ストーリー、伏線、劇中音楽、絵、主要キャラの演技。どれもが一級品です。迷っている人はもう行っちゃえ。ここまで好評な理由は見ればわかる。そして帰り際ポスターを見てまた感慨に耽るがいいや。

 

 

 

ここからは少し蛇足。勝手な採点に行きたいと思います。 星五つ採点です。

 

ストーリー☆☆☆☆

絵☆☆☆☆☆

老若男女に受けるか 未知数

 

 

 

ここまで絶賛はしてきましたが、老若男女に受けるかはわからない。ジブリが迷わず星5つだとしたら、細田守さんの作品は星3.5ほど。

新海さんの今回の作品は一般向けに作られたと思いますが、少しそういった方向の匂いが若干するかもしれないです。口噛み酒とか、おっぱいへの執着心とか。まあジブリに比べれば、ですが。僕はすんなり受け入れられたのですが、こういうノリに全員がついてこれるのかと言えばまた別のお話。僕の考えすぎかもしれません。

 

といっても、全くアニメを見たことがないという人に受けるかどうかの話なので、大丈夫じゃないんですかね。ただポスト宮崎というのが、前述した理由も含めてちょっと疑問に思ったのです。
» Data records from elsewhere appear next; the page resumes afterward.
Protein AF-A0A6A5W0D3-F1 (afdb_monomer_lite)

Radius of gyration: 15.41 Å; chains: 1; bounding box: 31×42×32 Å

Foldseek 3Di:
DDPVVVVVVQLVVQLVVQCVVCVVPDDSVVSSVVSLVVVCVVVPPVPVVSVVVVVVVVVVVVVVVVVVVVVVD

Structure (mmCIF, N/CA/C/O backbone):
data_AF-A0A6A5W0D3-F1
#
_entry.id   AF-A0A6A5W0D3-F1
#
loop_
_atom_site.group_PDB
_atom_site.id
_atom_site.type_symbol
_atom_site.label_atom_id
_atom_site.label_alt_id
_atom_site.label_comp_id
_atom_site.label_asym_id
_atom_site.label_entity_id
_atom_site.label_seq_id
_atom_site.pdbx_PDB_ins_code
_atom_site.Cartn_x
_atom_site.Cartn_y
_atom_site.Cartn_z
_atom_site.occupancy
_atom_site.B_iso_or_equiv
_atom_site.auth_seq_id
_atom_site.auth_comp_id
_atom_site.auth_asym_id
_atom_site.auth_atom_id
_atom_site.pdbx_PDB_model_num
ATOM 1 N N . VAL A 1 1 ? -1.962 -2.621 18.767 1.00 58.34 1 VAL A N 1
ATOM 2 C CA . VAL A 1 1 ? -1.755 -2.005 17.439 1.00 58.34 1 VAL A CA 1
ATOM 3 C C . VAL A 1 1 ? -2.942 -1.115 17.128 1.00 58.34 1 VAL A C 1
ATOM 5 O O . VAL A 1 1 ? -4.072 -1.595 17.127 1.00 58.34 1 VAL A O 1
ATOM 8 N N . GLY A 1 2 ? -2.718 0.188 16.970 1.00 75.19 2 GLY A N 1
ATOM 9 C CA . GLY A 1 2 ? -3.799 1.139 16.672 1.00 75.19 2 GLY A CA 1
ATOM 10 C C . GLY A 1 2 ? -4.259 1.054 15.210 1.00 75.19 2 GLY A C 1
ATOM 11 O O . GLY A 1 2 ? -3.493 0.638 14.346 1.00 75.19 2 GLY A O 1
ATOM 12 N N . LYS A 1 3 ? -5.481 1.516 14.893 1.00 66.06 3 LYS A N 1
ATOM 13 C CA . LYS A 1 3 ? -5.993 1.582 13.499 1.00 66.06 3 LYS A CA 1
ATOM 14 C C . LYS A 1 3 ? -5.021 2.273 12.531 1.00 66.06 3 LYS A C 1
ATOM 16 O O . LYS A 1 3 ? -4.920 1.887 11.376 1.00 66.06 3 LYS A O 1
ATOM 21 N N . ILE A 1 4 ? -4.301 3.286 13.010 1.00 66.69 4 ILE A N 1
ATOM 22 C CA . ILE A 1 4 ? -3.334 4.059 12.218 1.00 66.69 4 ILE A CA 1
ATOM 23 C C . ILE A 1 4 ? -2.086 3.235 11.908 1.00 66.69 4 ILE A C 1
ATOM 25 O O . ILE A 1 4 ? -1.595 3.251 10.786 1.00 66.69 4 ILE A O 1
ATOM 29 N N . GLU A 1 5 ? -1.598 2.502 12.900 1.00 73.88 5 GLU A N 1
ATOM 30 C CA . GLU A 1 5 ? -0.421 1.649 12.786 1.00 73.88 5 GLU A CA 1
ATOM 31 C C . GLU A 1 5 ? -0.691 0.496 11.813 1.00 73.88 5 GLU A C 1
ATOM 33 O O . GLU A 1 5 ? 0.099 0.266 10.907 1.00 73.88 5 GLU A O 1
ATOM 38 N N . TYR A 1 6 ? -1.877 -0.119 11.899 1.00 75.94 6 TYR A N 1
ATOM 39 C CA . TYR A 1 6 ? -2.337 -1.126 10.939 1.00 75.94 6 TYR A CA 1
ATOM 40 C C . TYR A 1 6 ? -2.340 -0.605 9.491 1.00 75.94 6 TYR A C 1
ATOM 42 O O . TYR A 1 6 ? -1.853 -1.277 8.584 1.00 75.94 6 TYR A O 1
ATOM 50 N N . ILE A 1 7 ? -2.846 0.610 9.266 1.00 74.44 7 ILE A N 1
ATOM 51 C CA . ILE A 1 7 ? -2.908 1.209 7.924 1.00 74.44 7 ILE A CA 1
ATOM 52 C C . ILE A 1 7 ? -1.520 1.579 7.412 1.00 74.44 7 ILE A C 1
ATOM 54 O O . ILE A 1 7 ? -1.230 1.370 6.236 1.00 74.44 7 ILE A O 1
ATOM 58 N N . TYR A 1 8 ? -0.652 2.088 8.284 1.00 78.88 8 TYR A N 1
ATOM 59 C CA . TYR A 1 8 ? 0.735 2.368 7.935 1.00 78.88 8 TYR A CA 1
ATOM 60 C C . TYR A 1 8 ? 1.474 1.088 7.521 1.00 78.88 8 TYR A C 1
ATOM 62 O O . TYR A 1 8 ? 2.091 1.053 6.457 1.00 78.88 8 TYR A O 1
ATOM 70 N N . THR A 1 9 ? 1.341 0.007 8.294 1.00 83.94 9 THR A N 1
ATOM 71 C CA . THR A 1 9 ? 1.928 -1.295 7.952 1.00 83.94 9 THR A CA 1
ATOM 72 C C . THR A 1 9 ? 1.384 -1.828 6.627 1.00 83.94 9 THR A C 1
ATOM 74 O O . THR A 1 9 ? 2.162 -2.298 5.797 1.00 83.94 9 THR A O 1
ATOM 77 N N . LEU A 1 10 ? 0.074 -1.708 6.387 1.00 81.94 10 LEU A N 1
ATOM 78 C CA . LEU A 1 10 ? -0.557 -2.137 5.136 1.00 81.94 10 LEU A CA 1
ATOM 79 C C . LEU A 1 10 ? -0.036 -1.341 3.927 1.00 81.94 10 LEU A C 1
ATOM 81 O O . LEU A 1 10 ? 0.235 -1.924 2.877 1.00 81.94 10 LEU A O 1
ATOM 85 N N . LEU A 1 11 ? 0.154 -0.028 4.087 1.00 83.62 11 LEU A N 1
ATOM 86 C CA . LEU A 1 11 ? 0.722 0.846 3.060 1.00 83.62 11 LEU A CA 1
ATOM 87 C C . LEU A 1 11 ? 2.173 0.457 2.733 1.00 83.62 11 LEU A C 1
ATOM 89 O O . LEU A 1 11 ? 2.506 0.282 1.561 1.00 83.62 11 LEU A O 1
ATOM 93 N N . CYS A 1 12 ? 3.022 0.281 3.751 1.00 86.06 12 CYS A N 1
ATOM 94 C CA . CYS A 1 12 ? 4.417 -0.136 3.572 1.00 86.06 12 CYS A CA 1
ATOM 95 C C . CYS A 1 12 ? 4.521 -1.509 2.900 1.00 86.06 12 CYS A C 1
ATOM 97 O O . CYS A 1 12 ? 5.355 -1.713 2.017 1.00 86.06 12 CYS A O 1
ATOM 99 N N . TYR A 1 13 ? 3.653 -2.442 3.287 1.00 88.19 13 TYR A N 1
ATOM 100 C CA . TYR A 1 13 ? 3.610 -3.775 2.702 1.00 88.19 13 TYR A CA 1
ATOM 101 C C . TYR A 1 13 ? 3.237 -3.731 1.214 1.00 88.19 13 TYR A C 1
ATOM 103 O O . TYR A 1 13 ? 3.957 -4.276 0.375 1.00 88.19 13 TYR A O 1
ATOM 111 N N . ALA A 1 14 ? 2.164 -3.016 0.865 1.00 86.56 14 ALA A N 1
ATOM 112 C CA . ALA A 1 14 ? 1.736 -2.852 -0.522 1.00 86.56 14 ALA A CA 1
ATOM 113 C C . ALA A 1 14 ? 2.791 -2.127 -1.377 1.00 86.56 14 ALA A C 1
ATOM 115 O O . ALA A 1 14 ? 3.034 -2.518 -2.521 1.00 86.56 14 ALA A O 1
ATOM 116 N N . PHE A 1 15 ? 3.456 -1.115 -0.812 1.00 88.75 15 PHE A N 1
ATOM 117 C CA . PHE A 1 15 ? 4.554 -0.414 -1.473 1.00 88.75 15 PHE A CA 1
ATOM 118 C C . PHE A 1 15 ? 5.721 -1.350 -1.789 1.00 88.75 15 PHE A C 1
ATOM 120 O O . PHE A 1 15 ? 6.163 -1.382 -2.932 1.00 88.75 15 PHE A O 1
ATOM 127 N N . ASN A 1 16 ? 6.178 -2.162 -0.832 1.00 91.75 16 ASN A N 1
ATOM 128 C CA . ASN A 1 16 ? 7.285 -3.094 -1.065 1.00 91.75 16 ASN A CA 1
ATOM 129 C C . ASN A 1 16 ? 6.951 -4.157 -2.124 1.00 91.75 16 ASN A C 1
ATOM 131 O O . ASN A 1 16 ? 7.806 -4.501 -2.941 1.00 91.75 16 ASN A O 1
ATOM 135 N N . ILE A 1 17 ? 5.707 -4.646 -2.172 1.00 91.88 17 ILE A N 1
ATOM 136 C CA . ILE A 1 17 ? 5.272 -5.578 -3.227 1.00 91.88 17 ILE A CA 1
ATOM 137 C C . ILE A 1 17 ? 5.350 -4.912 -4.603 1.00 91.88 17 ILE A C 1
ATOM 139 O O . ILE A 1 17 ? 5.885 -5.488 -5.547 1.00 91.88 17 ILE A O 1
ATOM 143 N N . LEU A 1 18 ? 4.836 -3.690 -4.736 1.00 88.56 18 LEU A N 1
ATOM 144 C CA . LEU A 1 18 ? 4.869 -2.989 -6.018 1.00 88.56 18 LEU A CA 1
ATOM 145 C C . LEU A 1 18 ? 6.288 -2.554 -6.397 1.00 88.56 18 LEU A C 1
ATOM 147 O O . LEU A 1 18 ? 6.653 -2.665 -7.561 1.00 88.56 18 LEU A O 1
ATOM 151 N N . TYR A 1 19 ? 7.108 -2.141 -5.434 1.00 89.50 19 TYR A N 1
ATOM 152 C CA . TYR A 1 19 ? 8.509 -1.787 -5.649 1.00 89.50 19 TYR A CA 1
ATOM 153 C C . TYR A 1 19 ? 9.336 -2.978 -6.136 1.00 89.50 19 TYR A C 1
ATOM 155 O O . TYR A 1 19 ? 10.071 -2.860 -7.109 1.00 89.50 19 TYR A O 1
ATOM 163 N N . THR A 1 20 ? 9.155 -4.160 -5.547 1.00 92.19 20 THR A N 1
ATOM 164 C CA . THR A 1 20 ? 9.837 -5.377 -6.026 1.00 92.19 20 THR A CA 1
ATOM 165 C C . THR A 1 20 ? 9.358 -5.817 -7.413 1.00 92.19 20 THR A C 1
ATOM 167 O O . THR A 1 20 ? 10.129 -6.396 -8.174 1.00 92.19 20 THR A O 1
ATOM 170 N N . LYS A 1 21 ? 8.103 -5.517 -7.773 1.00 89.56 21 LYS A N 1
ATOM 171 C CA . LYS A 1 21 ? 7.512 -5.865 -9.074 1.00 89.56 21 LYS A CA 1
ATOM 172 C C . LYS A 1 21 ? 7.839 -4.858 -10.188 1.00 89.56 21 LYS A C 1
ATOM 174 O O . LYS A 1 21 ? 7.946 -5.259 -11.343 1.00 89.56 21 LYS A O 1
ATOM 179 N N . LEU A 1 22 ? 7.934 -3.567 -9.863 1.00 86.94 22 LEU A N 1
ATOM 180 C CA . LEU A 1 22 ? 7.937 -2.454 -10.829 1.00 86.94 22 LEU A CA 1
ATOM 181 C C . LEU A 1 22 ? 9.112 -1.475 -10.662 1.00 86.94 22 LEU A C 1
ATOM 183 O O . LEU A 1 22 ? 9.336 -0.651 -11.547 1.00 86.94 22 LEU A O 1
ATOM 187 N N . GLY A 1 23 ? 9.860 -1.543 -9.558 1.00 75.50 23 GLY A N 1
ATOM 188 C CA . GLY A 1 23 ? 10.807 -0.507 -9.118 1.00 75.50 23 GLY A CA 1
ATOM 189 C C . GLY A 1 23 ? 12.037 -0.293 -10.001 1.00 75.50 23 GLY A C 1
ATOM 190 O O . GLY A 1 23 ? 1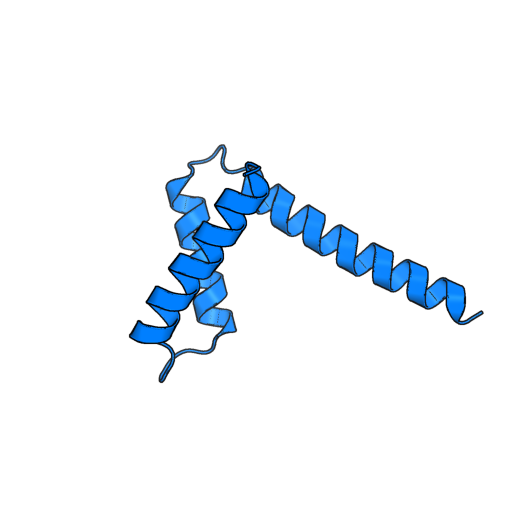2.738 0.693 -9.817 1.00 75.50 23 GLY A O 1
ATOM 191 N N . TYR A 1 24 ? 12.287 -1.166 -10.982 1.00 78.88 24 TYR A N 1
ATOM 192 C CA . TYR A 1 24 ? 13.321 -0.937 -11.997 1.00 78.88 24 TYR A CA 1
ATOM 193 C C . TYR A 1 24 ? 12.863 0.031 -13.108 1.00 78.88 24 TYR A C 1
ATOM 195 O O . TYR A 1 24 ? 13.686 0.736 -13.680 1.00 78.88 24 TYR A O 1
ATOM 203 N N . ASN A 1 25 ? 11.553 0.106 -13.384 1.00 82.81 25 ASN A N 1
ATOM 204 C CA . ASN A 1 25 ? 10.996 0.852 -14.524 1.00 82.81 25 ASN A CA 1
ATOM 205 C C . ASN A 1 25 ? 10.086 2.023 -14.128 1.00 82.81 25 ASN A C 1
ATOM 207 O O . ASN A 1 25 ? 9.695 2.807 -14.993 1.00 82.81 25 ASN A O 1
ATOM 211 N N . ILE A 1 26 ? 9.690 2.123 -12.858 1.00 86.12 26 ILE A N 1
ATOM 212 C CA . ILE A 1 26 ? 8.713 3.108 -12.390 1.00 86.12 26 ILE A CA 1
ATOM 213 C C . ILE A 1 26 ? 9.278 3.868 -11.195 1.00 86.12 26 ILE A C 1
ATOM 215 O O . ILE A 1 26 ? 9.774 3.274 -10.242 1.00 86.12 26 ILE A O 1
ATOM 219 N N . ASP A 1 27 ? 9.145 5.193 -11.238 1.00 88.56 27 ASP A N 1
ATOM 220 C CA . ASP A 1 27 ? 9.522 6.090 -10.149 1.00 88.56 27 ASP A CA 1
ATOM 221 C C . ASP A 1 27 ? 8.775 5.747 -8.843 1.00 88.56 27 ASP A C 1
ATOM 223 O O . ASP A 1 27 ? 7.564 5.494 -8.836 1.00 88.56 27 ASP A O 1
ATOM 227 N N . ASN A 1 28 ? 9.482 5.794 -7.712 1.00 84.31 28 ASN A N 1
ATOM 228 C CA . ASN A 1 28 ? 8.933 5.520 -6.379 1.00 84.31 28 ASN A CA 1
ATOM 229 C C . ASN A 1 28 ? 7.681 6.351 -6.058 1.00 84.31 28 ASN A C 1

別にポスト宮崎にせんでも、新海さんはこのままポスト何とかに捕らわれず進んで欲しいというのはあります。

 

アニメ映画と言われると、ちょっと敬遠したくなる人もいるかと思います。しかし、この映画はそれを払拭するぐらいの作品です。ぜひ見に行ってください。こんなケチな人間でも「君の名は~アナザーサイド~」という文庫本を買うくらいのものなんですよ!

見なきゃ損ですよ!

 

 

ネタバレなしだと結構制限されますが、このへんで許してください。語り尽くせぬ魅力がこの作品にはあります。ぜひ見に行ってください。